Requirement:
Set down exactly the lines below, starting at the one that contains "Protein AF-A0A538LTF7-F1 (afdb_monomer_lite)" and ending at the one that contains "ATOM 1 N N . MET A 1 1 ? 23.570", with both of those lines included and nothing else.

*** Opening of Data under study ***

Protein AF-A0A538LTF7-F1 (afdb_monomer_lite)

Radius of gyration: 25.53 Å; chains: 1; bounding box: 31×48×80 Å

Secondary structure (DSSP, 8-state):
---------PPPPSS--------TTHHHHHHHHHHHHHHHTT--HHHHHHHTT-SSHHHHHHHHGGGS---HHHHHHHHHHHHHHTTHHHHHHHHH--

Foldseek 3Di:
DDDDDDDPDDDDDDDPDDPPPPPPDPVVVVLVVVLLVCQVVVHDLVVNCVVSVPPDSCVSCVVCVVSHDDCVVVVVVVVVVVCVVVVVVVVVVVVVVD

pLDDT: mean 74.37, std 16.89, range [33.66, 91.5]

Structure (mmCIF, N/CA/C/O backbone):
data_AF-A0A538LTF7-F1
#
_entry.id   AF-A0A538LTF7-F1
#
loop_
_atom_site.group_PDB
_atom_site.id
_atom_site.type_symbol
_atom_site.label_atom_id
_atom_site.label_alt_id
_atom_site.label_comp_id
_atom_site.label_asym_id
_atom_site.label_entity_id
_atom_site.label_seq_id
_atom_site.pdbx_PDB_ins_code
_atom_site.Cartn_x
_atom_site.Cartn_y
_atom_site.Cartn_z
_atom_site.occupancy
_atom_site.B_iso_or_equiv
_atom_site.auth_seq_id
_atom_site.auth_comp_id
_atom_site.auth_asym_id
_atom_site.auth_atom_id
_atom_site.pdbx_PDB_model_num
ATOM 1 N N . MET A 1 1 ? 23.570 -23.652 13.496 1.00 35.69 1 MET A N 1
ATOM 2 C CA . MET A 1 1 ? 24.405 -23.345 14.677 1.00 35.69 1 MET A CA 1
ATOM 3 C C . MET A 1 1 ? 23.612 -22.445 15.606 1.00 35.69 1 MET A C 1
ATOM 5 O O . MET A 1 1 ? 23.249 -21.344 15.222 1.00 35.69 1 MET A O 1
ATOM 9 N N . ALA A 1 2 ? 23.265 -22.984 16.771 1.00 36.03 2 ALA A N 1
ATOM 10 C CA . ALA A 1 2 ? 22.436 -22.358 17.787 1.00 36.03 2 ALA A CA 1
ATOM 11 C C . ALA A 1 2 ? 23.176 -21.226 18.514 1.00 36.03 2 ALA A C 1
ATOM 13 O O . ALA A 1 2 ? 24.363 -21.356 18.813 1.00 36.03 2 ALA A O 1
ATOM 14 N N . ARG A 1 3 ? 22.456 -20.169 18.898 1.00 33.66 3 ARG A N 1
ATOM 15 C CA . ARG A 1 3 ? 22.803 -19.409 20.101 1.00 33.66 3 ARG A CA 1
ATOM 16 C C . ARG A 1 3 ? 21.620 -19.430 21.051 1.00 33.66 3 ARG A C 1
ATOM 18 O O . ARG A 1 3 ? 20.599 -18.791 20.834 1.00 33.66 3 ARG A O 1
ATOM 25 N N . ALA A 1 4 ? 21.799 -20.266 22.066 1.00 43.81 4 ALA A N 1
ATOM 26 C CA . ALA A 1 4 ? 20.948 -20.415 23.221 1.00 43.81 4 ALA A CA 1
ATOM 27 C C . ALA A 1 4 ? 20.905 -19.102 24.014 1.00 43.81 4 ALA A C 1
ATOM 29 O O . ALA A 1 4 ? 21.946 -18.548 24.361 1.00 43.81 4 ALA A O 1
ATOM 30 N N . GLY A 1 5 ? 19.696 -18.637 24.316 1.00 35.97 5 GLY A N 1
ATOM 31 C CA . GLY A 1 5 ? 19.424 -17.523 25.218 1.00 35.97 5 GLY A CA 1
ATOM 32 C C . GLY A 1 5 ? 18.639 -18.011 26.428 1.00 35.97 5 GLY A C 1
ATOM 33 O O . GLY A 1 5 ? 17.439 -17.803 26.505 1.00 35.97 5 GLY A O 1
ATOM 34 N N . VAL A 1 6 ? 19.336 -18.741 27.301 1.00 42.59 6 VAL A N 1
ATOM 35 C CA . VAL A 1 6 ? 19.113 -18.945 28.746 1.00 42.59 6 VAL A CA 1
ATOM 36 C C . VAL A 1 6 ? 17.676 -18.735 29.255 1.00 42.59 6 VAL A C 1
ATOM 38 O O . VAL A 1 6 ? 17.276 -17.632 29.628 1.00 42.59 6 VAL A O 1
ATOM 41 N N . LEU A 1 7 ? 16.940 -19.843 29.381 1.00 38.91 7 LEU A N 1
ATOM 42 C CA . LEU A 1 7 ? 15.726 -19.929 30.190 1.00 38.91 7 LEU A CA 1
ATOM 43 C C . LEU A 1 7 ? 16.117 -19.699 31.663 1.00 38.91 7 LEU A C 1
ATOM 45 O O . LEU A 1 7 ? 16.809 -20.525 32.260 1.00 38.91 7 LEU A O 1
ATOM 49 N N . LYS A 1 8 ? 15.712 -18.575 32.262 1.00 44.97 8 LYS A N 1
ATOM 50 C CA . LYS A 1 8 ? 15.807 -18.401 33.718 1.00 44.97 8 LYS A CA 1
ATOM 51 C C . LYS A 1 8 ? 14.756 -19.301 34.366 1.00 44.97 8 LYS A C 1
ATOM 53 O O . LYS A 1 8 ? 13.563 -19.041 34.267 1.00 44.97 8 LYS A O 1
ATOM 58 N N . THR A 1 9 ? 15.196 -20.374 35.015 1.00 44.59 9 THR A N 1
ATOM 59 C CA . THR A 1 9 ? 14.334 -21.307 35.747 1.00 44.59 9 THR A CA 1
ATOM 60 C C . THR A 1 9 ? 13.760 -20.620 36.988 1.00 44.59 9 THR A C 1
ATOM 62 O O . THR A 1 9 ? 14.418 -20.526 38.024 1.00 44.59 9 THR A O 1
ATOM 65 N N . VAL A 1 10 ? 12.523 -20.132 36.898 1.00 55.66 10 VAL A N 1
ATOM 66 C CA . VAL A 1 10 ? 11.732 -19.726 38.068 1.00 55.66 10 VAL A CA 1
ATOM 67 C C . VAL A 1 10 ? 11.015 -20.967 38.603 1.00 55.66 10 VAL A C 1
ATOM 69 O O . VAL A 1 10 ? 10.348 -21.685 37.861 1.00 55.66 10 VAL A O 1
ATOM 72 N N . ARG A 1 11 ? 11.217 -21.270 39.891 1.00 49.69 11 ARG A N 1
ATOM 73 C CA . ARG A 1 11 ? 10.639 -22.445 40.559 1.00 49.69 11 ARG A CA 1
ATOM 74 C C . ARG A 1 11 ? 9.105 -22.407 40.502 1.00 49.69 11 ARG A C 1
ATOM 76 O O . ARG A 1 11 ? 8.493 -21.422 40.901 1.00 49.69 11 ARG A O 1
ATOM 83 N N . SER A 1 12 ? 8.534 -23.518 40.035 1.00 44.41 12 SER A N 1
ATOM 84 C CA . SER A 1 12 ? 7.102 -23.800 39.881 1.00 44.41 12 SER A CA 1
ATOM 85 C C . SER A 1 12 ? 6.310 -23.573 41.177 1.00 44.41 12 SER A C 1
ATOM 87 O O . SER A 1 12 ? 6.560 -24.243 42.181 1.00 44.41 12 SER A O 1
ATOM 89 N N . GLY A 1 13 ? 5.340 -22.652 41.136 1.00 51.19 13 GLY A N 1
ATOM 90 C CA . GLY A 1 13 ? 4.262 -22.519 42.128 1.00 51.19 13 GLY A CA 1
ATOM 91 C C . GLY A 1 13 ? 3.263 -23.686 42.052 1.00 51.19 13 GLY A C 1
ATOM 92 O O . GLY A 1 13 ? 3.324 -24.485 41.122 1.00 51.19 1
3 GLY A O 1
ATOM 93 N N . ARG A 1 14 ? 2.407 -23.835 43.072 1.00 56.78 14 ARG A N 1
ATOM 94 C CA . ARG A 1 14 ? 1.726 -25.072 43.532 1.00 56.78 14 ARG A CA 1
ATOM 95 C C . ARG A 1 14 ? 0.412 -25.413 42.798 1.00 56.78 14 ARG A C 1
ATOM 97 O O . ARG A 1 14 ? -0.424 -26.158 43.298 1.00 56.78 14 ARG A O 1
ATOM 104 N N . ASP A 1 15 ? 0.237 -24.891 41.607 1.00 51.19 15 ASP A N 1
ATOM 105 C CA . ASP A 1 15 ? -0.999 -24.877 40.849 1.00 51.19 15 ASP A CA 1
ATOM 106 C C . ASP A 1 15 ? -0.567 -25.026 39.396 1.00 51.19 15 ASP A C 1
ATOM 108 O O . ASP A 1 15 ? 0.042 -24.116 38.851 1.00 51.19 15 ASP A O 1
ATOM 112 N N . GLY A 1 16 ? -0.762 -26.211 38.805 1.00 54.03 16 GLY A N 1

*** Close of Data under study ***
*** Opening of Data under study ***

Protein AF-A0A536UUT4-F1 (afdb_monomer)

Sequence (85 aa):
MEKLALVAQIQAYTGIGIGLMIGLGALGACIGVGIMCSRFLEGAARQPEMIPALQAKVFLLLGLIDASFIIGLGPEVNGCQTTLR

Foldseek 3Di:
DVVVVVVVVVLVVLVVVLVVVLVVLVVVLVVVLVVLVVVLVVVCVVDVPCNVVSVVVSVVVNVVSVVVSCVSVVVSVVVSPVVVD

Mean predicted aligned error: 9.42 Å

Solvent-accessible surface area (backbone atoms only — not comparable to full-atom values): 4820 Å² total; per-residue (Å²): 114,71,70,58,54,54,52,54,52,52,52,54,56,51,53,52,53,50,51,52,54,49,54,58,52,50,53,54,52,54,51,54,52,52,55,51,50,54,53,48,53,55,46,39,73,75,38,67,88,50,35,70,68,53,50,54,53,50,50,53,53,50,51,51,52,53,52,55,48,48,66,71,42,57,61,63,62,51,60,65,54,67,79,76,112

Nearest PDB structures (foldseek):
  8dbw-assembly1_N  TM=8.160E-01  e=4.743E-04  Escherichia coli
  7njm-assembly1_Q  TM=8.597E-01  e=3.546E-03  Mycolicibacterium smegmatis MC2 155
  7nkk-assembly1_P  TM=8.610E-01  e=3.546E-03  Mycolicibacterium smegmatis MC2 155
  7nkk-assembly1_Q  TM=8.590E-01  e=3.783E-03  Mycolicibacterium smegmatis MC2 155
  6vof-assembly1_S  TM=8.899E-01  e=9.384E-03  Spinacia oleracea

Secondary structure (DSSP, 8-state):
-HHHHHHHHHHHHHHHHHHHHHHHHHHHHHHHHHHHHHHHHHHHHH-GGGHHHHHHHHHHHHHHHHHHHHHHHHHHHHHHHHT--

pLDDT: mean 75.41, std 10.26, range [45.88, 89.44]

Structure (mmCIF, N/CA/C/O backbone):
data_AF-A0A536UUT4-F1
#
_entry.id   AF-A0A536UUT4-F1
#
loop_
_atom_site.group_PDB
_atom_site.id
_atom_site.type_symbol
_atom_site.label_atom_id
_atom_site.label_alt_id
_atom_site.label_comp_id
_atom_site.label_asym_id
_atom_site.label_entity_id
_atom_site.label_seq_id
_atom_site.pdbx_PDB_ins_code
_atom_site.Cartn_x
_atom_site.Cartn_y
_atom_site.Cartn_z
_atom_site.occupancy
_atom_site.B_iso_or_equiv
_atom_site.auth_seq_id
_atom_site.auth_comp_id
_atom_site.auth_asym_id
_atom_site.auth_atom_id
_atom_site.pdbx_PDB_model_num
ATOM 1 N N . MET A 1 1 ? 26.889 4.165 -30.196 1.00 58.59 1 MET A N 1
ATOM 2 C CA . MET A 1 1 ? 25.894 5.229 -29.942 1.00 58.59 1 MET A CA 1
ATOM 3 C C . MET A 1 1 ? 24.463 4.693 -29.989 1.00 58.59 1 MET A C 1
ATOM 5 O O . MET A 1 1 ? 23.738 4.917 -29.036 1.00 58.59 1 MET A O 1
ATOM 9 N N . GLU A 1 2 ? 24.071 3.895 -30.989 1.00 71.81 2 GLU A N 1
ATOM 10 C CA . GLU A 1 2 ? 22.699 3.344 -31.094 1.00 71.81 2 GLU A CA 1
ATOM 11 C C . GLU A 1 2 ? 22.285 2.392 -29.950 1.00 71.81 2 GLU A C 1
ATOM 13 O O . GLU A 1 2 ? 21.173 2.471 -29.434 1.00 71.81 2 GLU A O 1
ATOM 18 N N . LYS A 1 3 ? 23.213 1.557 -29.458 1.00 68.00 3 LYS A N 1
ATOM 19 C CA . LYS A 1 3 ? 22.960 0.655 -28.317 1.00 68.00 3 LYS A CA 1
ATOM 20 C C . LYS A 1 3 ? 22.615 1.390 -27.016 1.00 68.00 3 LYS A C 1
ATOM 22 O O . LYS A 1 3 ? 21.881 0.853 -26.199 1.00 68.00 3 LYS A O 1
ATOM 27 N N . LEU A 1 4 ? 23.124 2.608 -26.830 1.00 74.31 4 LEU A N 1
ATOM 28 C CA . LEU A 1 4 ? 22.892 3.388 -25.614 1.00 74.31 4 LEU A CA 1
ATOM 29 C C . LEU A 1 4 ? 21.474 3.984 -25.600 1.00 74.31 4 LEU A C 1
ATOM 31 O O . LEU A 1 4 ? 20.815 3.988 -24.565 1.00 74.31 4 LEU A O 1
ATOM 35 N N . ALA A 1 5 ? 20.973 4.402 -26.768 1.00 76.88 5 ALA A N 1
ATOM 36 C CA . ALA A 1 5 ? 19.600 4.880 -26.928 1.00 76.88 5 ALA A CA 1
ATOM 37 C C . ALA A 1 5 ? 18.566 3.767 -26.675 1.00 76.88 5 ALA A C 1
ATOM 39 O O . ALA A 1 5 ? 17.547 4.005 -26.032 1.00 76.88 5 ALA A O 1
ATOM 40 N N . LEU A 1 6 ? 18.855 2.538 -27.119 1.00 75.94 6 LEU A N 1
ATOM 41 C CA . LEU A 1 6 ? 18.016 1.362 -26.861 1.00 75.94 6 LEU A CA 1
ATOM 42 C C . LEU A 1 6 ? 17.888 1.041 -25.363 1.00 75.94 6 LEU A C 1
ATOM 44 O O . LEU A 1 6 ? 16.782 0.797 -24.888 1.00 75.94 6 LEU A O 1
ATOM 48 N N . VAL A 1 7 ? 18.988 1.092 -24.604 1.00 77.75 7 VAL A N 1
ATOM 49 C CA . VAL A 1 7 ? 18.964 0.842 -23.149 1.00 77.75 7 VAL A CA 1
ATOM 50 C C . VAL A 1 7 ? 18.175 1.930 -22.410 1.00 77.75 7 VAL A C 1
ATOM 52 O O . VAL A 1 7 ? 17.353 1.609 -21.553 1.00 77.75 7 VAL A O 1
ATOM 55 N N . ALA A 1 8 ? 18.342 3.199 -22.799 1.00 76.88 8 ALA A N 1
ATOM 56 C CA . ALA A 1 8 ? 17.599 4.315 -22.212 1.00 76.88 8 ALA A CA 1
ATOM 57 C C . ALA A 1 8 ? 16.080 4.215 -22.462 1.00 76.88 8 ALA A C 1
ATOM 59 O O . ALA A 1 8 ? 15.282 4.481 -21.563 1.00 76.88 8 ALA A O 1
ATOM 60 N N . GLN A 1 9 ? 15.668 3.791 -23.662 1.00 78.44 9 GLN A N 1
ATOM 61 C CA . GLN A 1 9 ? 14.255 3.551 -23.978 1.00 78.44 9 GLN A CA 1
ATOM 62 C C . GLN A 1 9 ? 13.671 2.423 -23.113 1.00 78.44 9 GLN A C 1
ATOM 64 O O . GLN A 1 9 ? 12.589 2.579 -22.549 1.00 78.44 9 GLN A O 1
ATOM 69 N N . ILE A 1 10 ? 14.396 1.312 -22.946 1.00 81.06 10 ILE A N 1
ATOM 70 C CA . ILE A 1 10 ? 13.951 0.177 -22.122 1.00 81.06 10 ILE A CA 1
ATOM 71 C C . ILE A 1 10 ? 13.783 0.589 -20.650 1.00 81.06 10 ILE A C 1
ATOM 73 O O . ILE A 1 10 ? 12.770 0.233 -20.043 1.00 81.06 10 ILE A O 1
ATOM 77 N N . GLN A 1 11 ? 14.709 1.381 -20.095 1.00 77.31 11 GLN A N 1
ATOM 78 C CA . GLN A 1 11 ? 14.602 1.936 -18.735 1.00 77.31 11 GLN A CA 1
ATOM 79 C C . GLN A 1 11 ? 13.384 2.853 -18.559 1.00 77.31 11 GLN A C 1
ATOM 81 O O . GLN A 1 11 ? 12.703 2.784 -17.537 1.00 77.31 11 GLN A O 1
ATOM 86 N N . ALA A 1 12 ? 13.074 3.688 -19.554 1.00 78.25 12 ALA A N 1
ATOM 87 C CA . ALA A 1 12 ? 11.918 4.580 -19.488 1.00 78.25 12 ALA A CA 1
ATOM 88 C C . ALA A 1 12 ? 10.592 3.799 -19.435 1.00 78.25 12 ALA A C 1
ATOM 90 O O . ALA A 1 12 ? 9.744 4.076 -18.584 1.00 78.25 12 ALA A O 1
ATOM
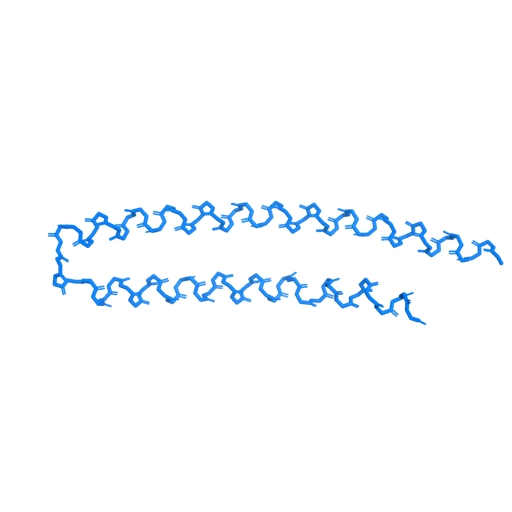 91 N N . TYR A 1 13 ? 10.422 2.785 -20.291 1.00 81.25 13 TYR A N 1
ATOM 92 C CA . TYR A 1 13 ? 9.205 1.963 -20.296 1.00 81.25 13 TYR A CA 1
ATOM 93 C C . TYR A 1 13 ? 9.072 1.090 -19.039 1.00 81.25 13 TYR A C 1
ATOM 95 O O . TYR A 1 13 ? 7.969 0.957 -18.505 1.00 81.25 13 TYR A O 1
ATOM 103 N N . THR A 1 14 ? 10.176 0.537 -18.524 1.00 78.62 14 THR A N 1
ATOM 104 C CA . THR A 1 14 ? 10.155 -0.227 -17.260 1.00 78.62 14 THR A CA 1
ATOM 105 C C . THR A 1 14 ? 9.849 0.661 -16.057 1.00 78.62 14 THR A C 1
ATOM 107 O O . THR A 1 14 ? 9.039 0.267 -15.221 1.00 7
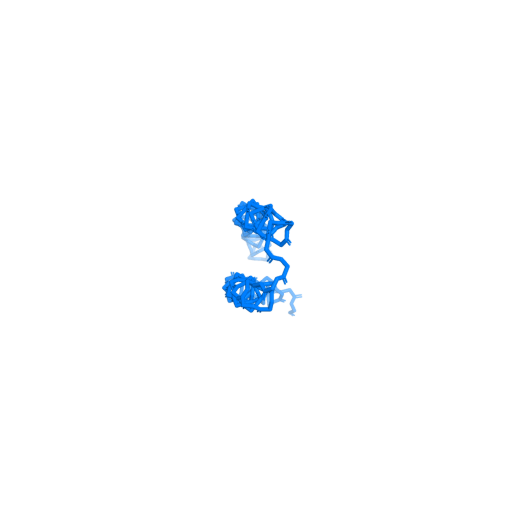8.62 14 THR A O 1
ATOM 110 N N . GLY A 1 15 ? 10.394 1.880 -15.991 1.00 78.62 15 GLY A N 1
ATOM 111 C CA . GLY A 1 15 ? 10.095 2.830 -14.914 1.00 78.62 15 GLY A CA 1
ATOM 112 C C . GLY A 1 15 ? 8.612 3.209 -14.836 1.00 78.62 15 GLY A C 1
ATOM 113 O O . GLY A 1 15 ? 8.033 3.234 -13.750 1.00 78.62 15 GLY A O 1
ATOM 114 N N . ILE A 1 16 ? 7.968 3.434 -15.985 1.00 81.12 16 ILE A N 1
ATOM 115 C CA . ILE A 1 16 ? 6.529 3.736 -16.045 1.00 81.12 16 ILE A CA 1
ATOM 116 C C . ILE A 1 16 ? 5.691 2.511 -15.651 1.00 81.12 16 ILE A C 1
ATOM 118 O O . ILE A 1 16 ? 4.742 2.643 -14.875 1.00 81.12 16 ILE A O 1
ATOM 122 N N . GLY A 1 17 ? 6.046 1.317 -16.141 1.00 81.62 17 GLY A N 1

*** Close of Data under study ***

Task solution:
Protein AF-A0A538LTF7-F1 (afdb_monomer_lite)

Radius of gyration: 25.53 Å; chains: 1; bounding box: 31×48×80 Å

Secondary structure (DSSP, 8-state):
---------PPPPSS--------TTHHHHHHHHHHHHHHHTT--HHHHHHHTT-SSHHHHHHHHGGGS---HHHHHHHHHHHHHHTTHHHHHHHHH--

Foldseek 3Di:
DDDDDDDPDDDDDDDPDDPPPPPPDPVVVVLVVVLLVCQVVVHDLVVNCVVSVPPDSCVSCVVCVVSHDDCVVVVVVVVVVVCVVVVVVVVVVVVVVD

pLDDT: mean 74.37, std 16.89, range [33.66, 91.5]

Structure (mmCIF, N/CA/C/O backbone):
data_AF-A0A538LTF7-F1
#
_entry.id   AF-A0A538LTF7-F1
#
loop_
_atom_site.group_PDB
_atom_site.id
_atom_site.type_symbol
_atom_site.label_atom_id
_atom_site.label_alt_id
_atom_site.label_comp_id
_atom_site.label_asym_id
_atom_site.label_entity_id
_atom_site.label_seq_id
_atom_site.pdbx_PDB_ins_code
_atom_site.Cartn_x
_atom_site.Cartn_y
_atom_site.Cartn_z
_atom_site.occupancy
_atom_site.B_iso_or_equiv
_atom_site.auth_seq_id
_atom_site.auth_comp_id
_atom_site.auth_asym_id
_atom_site.auth_atom_id
_atom_site.pdbx_PDB_model_num
ATOM 1 N N . MET A 1 1 ? 23.570 -23.652 13.496 1.00 35.69 1 MET A N 1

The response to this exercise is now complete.